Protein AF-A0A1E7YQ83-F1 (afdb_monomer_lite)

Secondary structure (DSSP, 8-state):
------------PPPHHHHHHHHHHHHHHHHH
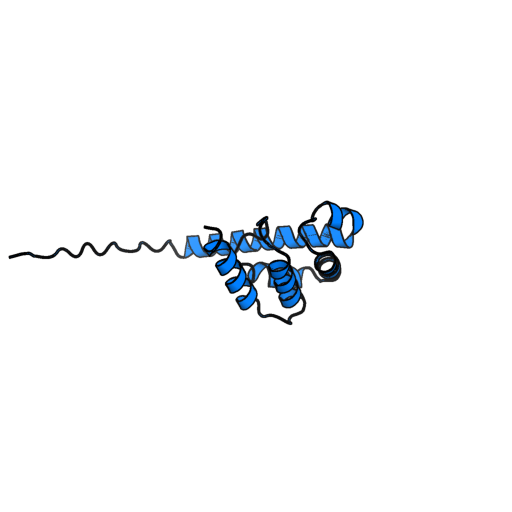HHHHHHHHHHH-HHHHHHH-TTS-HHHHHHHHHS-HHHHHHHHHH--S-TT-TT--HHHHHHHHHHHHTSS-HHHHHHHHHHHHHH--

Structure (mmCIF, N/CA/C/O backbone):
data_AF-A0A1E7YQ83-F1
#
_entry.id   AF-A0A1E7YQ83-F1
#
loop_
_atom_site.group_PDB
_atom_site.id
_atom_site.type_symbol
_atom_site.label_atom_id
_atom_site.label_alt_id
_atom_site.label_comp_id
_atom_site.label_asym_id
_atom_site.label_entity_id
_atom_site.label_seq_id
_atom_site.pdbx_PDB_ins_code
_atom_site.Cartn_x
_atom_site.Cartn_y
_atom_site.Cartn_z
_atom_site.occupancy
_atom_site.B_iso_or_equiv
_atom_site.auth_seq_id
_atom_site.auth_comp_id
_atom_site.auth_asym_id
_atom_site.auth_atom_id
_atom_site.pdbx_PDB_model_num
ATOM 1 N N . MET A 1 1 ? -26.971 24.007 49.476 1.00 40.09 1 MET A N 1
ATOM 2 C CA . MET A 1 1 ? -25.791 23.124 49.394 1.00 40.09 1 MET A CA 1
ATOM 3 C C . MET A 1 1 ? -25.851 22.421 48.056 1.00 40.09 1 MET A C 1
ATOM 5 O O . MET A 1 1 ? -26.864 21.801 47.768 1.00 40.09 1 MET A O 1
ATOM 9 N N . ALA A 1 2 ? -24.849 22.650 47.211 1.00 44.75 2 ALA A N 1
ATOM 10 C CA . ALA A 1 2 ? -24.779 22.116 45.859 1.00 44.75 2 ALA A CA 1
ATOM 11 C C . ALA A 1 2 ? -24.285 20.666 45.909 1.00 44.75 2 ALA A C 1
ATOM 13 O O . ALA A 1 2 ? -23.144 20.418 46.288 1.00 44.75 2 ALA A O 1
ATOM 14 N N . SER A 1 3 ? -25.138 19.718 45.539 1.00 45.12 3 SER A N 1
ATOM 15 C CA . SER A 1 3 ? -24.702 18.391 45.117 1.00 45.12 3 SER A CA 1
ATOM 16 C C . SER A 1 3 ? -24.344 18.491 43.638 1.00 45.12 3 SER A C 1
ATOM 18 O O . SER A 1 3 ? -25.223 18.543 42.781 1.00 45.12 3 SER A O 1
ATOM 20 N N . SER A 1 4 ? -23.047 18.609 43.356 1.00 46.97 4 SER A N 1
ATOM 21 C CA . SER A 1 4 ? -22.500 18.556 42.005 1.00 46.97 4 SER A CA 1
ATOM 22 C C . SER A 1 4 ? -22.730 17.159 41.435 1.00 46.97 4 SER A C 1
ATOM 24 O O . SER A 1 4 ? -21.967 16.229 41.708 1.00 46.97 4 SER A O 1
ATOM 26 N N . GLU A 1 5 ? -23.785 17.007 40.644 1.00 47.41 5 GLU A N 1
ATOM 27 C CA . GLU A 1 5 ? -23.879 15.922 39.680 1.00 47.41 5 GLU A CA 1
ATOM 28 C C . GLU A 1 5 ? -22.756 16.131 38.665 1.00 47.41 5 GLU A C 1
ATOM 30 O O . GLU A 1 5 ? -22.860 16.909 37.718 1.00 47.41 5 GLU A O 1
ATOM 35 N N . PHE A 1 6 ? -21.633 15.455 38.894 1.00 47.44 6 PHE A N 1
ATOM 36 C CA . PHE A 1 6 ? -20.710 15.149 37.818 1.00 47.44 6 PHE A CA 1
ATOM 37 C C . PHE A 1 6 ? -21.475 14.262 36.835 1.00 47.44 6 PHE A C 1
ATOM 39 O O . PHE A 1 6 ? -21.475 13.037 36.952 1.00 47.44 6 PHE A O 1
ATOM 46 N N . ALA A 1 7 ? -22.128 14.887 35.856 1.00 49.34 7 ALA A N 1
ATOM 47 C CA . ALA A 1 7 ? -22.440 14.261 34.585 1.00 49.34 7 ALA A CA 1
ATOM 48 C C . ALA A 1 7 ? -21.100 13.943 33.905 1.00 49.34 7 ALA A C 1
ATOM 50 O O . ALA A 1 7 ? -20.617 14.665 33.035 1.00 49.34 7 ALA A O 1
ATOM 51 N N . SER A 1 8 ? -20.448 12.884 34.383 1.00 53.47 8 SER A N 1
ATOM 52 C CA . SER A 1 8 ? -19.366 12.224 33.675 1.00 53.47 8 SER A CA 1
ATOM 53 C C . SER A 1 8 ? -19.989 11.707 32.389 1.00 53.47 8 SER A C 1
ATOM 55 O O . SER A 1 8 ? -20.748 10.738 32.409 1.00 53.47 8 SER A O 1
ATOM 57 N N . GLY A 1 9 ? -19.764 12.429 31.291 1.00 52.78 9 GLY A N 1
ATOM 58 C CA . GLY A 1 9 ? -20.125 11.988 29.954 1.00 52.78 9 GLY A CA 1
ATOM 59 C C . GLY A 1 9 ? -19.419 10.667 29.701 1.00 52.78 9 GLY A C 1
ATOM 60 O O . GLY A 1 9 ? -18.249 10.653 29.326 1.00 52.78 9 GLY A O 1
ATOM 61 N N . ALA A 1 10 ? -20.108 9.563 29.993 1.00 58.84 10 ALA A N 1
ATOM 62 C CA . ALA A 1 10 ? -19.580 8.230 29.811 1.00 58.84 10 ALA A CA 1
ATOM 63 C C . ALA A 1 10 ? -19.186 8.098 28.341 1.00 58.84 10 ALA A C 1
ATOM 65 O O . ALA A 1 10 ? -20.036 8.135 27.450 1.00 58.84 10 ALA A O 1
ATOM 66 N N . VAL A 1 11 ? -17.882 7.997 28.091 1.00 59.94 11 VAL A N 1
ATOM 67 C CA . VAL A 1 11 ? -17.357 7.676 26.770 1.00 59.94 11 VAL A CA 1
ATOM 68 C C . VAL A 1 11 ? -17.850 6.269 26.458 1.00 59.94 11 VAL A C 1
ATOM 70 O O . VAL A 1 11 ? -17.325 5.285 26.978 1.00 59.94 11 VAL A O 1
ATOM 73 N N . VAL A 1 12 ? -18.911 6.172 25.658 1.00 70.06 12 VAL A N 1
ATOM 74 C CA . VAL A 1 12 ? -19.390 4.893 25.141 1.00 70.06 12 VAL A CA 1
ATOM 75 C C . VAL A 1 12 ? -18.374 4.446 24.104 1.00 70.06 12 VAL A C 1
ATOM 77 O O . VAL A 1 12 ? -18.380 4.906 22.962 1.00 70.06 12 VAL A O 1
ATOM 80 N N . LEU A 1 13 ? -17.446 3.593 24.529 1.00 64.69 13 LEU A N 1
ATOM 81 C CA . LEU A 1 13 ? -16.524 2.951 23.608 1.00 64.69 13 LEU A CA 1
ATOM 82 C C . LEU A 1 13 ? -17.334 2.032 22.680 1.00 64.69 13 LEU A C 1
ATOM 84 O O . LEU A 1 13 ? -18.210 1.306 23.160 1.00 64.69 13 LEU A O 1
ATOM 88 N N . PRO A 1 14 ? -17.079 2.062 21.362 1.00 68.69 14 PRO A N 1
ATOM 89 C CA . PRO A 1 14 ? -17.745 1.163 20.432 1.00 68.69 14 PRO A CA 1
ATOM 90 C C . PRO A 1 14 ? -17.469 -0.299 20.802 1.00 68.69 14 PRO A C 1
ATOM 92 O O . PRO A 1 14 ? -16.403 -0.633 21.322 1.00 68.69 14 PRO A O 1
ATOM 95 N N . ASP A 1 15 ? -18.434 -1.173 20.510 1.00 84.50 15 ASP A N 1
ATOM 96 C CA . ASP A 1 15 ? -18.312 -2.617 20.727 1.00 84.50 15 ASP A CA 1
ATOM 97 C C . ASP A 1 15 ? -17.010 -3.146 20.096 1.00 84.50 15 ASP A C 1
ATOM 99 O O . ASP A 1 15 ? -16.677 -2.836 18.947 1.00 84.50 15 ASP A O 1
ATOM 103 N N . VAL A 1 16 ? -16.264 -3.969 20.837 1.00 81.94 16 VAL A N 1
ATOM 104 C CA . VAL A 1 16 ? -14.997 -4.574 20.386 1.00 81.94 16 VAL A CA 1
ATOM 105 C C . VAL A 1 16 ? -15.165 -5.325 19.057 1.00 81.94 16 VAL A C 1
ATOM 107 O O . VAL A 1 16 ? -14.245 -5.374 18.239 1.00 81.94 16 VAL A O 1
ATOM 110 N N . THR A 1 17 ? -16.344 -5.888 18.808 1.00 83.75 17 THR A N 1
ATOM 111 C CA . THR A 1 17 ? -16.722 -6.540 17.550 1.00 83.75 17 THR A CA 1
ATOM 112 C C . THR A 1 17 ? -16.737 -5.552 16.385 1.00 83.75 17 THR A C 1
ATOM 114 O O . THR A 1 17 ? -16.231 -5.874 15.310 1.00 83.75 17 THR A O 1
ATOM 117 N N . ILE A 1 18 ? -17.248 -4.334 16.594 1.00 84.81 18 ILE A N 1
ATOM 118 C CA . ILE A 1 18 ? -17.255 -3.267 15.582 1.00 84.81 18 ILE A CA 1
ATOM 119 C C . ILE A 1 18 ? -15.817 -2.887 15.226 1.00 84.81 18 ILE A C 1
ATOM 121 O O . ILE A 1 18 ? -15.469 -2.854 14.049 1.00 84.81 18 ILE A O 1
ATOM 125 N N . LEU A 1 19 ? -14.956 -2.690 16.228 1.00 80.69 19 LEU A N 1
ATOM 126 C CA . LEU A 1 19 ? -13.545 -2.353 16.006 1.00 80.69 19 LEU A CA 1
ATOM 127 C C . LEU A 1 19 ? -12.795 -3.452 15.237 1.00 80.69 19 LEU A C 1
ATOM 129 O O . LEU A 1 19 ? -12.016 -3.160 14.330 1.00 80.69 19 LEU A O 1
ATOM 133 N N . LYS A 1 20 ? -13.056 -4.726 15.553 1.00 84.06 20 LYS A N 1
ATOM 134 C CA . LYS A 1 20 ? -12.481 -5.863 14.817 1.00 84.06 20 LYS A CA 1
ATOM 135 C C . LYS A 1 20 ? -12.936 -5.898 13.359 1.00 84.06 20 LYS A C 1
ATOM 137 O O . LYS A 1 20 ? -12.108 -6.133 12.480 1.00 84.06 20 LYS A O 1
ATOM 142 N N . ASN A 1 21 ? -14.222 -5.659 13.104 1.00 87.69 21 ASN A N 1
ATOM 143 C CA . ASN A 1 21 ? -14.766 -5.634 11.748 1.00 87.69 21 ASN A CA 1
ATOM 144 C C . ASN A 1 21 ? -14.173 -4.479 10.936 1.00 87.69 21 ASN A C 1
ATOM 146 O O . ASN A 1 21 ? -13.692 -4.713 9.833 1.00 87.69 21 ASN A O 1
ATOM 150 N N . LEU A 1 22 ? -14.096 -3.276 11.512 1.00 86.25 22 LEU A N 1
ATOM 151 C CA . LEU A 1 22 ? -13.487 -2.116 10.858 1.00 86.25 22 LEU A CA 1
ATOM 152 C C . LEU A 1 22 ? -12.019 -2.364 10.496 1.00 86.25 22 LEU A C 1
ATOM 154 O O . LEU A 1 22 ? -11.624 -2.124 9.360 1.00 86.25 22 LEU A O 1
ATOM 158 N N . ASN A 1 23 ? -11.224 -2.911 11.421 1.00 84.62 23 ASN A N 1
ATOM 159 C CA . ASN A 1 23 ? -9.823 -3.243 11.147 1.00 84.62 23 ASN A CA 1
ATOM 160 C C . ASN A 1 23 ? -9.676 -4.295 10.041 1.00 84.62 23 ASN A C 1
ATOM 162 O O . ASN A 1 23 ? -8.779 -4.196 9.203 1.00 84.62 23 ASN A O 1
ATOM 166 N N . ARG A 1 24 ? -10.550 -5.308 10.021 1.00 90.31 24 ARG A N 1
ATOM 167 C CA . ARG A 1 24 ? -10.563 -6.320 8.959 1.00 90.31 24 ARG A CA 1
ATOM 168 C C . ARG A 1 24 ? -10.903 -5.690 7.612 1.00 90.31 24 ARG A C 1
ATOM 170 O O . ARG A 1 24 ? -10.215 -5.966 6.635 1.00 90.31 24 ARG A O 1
==
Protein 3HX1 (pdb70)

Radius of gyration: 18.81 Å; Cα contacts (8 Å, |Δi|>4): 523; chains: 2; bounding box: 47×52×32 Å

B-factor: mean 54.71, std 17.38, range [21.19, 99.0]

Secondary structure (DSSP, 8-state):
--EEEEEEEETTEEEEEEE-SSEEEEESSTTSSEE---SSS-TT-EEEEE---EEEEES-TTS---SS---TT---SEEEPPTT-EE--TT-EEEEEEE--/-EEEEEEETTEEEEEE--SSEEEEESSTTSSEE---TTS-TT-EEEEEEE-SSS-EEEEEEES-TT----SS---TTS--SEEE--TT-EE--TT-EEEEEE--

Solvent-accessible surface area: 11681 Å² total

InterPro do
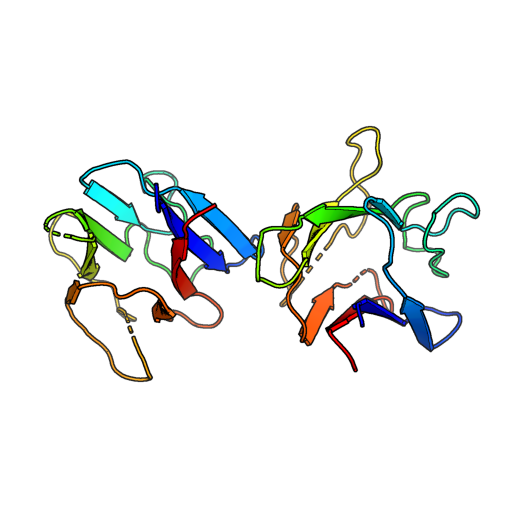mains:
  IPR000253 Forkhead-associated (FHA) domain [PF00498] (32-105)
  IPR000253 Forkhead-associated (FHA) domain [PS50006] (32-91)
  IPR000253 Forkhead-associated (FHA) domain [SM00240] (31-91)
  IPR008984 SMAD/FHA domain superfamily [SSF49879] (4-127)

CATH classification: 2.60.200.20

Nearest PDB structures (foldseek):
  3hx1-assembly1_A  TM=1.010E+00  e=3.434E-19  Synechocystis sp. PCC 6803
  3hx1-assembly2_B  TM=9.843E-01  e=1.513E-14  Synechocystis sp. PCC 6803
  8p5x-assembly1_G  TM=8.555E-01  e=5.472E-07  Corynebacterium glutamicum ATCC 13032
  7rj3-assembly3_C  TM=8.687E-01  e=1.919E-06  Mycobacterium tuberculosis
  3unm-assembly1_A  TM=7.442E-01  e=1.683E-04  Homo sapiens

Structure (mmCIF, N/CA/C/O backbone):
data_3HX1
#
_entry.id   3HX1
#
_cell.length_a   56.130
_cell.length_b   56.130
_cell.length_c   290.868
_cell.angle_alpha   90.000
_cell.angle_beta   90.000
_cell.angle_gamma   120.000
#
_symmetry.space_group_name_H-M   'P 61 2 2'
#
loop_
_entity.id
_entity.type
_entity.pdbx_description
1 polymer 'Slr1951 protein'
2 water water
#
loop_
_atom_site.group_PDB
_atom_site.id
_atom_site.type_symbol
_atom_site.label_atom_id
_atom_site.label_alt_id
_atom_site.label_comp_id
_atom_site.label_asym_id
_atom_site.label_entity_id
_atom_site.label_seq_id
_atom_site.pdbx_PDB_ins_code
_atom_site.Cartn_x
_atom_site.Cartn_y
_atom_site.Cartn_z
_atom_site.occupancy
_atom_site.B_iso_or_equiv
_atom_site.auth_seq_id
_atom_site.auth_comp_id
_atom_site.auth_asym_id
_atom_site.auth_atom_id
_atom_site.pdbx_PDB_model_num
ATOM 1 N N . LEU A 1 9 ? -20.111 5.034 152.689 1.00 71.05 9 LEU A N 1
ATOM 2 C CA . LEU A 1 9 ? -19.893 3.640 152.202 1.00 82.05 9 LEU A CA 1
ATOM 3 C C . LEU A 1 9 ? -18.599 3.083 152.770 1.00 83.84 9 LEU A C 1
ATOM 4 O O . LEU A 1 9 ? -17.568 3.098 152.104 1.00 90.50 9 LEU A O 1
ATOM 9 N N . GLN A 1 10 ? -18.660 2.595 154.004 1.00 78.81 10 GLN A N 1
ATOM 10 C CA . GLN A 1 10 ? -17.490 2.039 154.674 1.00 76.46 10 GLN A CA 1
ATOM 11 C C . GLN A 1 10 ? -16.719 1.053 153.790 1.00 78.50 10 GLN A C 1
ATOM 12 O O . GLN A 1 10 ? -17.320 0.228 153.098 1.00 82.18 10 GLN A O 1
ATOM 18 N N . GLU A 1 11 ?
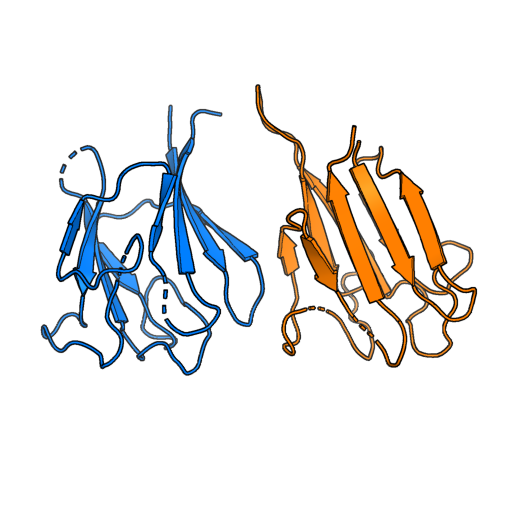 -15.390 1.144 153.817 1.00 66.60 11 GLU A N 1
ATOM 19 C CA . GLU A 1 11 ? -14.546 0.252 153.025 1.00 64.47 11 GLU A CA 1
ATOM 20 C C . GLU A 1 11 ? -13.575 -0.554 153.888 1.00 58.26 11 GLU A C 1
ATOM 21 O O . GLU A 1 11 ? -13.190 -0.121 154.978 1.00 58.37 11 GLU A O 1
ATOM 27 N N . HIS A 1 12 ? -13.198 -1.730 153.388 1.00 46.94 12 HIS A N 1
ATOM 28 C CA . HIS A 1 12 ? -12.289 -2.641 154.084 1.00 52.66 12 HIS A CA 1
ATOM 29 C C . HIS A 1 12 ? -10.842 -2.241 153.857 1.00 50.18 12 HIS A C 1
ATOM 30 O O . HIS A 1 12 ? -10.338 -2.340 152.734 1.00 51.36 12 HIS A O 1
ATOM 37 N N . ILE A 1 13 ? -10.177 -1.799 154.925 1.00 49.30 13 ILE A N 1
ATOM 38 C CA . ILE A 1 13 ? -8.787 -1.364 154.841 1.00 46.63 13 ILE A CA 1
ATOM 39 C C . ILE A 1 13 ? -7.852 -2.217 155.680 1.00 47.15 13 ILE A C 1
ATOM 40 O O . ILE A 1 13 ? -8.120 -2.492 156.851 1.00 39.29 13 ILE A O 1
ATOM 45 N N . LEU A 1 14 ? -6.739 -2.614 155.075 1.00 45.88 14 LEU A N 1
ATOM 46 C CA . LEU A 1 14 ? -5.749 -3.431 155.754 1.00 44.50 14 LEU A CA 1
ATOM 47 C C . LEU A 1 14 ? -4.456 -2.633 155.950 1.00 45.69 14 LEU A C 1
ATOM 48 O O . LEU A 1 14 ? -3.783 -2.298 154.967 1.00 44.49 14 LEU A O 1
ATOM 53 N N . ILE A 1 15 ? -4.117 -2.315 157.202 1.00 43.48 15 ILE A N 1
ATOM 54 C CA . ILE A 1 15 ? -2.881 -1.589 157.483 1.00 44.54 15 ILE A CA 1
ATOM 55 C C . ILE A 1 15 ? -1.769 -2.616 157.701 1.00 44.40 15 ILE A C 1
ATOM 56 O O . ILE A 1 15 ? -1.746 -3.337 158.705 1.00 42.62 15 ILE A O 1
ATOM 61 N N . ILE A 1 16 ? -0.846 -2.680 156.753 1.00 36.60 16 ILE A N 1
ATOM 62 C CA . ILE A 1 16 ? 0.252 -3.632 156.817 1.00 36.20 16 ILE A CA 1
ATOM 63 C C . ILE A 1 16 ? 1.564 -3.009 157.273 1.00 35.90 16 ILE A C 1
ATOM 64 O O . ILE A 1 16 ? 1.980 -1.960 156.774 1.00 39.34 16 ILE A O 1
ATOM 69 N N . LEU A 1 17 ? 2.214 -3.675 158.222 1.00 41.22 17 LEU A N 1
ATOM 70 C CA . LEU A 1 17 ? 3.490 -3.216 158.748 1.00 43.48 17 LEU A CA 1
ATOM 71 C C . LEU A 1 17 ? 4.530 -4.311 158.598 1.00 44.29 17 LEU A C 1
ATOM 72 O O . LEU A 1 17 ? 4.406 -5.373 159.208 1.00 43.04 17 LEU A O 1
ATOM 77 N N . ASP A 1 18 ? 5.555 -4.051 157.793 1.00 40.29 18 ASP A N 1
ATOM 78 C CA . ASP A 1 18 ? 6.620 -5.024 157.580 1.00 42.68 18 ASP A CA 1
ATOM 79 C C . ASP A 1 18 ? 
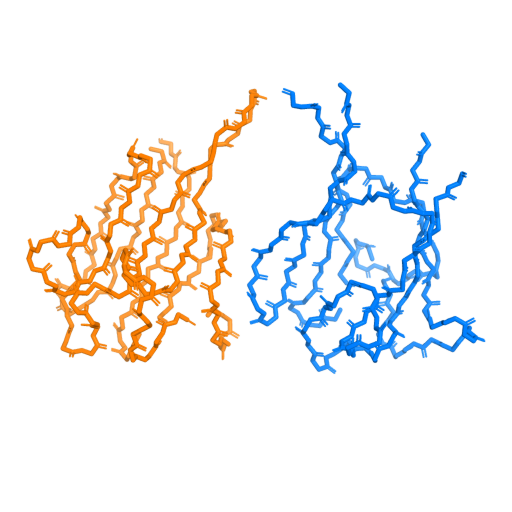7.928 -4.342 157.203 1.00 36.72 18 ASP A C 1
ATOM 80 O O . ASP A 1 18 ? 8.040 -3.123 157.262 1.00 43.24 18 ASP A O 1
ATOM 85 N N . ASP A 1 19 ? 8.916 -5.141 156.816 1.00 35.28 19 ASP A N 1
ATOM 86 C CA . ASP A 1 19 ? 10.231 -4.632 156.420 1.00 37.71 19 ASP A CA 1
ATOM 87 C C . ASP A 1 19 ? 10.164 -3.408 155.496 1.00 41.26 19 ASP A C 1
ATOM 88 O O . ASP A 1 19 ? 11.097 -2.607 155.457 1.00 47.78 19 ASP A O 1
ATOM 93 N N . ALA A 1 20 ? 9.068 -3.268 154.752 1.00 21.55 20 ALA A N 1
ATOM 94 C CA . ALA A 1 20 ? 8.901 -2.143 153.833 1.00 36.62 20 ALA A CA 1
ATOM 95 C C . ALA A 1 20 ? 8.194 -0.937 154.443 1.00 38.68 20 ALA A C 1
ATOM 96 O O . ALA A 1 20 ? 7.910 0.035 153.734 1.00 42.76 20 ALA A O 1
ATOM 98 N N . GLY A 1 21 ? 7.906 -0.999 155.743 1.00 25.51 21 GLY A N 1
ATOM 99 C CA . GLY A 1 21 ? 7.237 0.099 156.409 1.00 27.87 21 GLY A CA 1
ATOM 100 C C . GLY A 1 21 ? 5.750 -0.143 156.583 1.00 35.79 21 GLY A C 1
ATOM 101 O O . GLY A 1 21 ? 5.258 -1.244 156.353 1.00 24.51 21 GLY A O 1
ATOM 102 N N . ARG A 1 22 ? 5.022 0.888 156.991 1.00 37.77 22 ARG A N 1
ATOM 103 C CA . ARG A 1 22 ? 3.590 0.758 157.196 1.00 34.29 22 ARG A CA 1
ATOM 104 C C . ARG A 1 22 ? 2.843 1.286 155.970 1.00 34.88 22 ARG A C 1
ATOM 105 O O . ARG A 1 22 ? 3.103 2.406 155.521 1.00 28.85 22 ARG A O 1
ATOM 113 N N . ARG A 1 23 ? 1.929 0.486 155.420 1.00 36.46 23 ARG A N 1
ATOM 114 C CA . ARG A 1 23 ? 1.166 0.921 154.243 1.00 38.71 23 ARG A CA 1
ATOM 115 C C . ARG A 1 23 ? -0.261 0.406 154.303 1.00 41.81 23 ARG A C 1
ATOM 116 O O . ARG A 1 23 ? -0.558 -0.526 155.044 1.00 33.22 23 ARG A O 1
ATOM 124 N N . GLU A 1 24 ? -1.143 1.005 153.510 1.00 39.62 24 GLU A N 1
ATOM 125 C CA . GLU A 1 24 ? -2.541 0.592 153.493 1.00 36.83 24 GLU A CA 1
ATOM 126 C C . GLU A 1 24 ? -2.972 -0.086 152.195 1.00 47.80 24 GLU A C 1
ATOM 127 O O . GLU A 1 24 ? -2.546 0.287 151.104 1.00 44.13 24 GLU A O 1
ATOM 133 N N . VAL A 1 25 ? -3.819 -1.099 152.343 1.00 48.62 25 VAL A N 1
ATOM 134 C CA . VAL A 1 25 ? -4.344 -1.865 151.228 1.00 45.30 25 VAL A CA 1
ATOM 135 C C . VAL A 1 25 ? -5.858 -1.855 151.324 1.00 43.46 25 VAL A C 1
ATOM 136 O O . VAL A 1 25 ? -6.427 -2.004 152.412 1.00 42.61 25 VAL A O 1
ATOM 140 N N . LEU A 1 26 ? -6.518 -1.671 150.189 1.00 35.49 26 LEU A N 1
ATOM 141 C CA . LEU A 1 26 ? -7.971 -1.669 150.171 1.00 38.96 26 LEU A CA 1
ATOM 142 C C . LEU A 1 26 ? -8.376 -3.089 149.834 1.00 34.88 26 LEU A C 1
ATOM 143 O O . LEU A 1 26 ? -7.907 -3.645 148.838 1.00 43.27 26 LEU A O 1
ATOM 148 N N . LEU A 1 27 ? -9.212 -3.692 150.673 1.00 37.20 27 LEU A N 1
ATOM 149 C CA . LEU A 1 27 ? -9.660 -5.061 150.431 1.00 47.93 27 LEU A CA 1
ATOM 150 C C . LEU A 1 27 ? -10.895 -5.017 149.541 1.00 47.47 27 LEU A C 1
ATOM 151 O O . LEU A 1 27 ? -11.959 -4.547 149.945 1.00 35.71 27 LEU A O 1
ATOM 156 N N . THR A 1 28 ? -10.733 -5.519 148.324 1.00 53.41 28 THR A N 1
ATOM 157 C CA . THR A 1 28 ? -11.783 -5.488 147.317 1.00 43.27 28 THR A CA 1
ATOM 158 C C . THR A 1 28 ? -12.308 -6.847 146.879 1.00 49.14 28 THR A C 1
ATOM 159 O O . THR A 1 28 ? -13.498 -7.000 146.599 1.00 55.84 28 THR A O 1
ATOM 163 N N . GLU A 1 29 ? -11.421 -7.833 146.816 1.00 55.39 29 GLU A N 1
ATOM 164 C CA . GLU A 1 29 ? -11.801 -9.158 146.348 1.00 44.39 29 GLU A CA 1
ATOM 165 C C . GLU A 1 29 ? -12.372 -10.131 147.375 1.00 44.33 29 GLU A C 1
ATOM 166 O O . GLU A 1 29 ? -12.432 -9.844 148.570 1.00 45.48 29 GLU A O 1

**How to complete this task:** Both end lines included, restate word for word the lines above from the line with "ATOM 114 O O" to the line with "ATOM 162 O O", and nothing else.

**Written response:**
ATOM 114 O O . THR A 1 17 ? -16.231 -5.874 15.310 1.00 83.75 17 THR A O 1
ATOM 117 N N . ILE A 1 18 ? -17.248 -4.334 16.594 1.00 84.81 18 ILE A N 1
ATOM 118 C CA . ILE A 1 18 ? -17.255 -3.267 15.582 1.00 84.81 18 ILE A CA 1
ATOM 119 C C . ILE A 1 18 ? -15.817 -2.887 15.226 1.00 84.81 18 ILE A C 1
ATOM 121 O O . ILE A 1 18 ? -15.469 -2.854 14.049 1.00 84.81 18 ILE A O 1
ATOM 125 N N . LEU A 1 19 ? -14.956 -2.690 16.228 1.00 80.69 19 LEU A N 1
ATOM 126 C CA . LEU A 1 19 ? -13.545 -2.353 16.006 1.00 80.69 19 LEU A CA 1
ATOM 127 C C . LEU A 1 19 ? -12.795 -3.452 15.237 1.00 80.69 19 LEU A C 1
ATOM 129 O O . LEU A 1 19 ? -12.016 -3.160 14.330 1.00 80.69 19 LEU A O 1
ATOM 133 N N . LYS A 1 20 ? -13.056 -4.726 15.553 1.00 84.06 20 LYS A N 1
ATOM 134 C CA . LYS A 1 20 ? -12.481 -5.863 14.817 1.00 84.06 20 LYS A CA 1
ATOM 135 C C . LYS A 1 20 ? -12.936 -5.898 13.359 1.00 84.06 20 LYS A C 1
ATOM 137 O O . LYS A 1 20 ? -12.108 -6.133 12.480 1.00 84.06 20 LYS A O 1
ATOM 142 N N . ASN A 1 21 ? -14.222 -5.659 13.104 1.00 87.69 21 ASN A N 1
ATOM 143 C CA . ASN A 1 21 ? -14.766 -5.634 11.748 1.00 87.69 21 ASN A CA 1
ATOM 144 C C . ASN A 1 21 ? -14.173 -4.479 10.936 1.00 87.69 21 ASN A C 1
ATOM 146 O O . ASN A 1 21 ? -13.692 -4.713 9.833 1.00 87.69 21 ASN A O 1
ATOM 150 N N . LEU A 1 22 ? -14.096 -3.276 11.512 1.00 86.25 22 LEU A N 1
ATOM 151 C CA . LEU A 1 22 ? -13.487 -2.116 10.858 1.00 86.25 22 LEU A CA 1
ATOM 152 C C . LEU A 1 22 ? -12.019 -2.364 10.496 1.00 86.25 22 LEU A C 1
ATOM 154 O O . LEU A 1 22 ? -11.624 -2.124 9.360 1.00 86.25 22 LEU A O 1
ATOM 158 N N . ASN A 1 23 ? -11.224 -2.911 11.421 1.00 84.62 23 ASN A N 1
ATOM 159 C CA . ASN A 1 23 ? -9.823 -3.243 11.147 1.00 84.62 23 ASN A CA 1
ATOM 160 C C . ASN A 1 23 ? -9.676 -4.295 10.041 1.00 84.62 23 ASN A C 1
ATOM 162 O O . ASN A 1 23 ? -8.779 -4.196 9.203 1.00 84.62 23 ASN A O 1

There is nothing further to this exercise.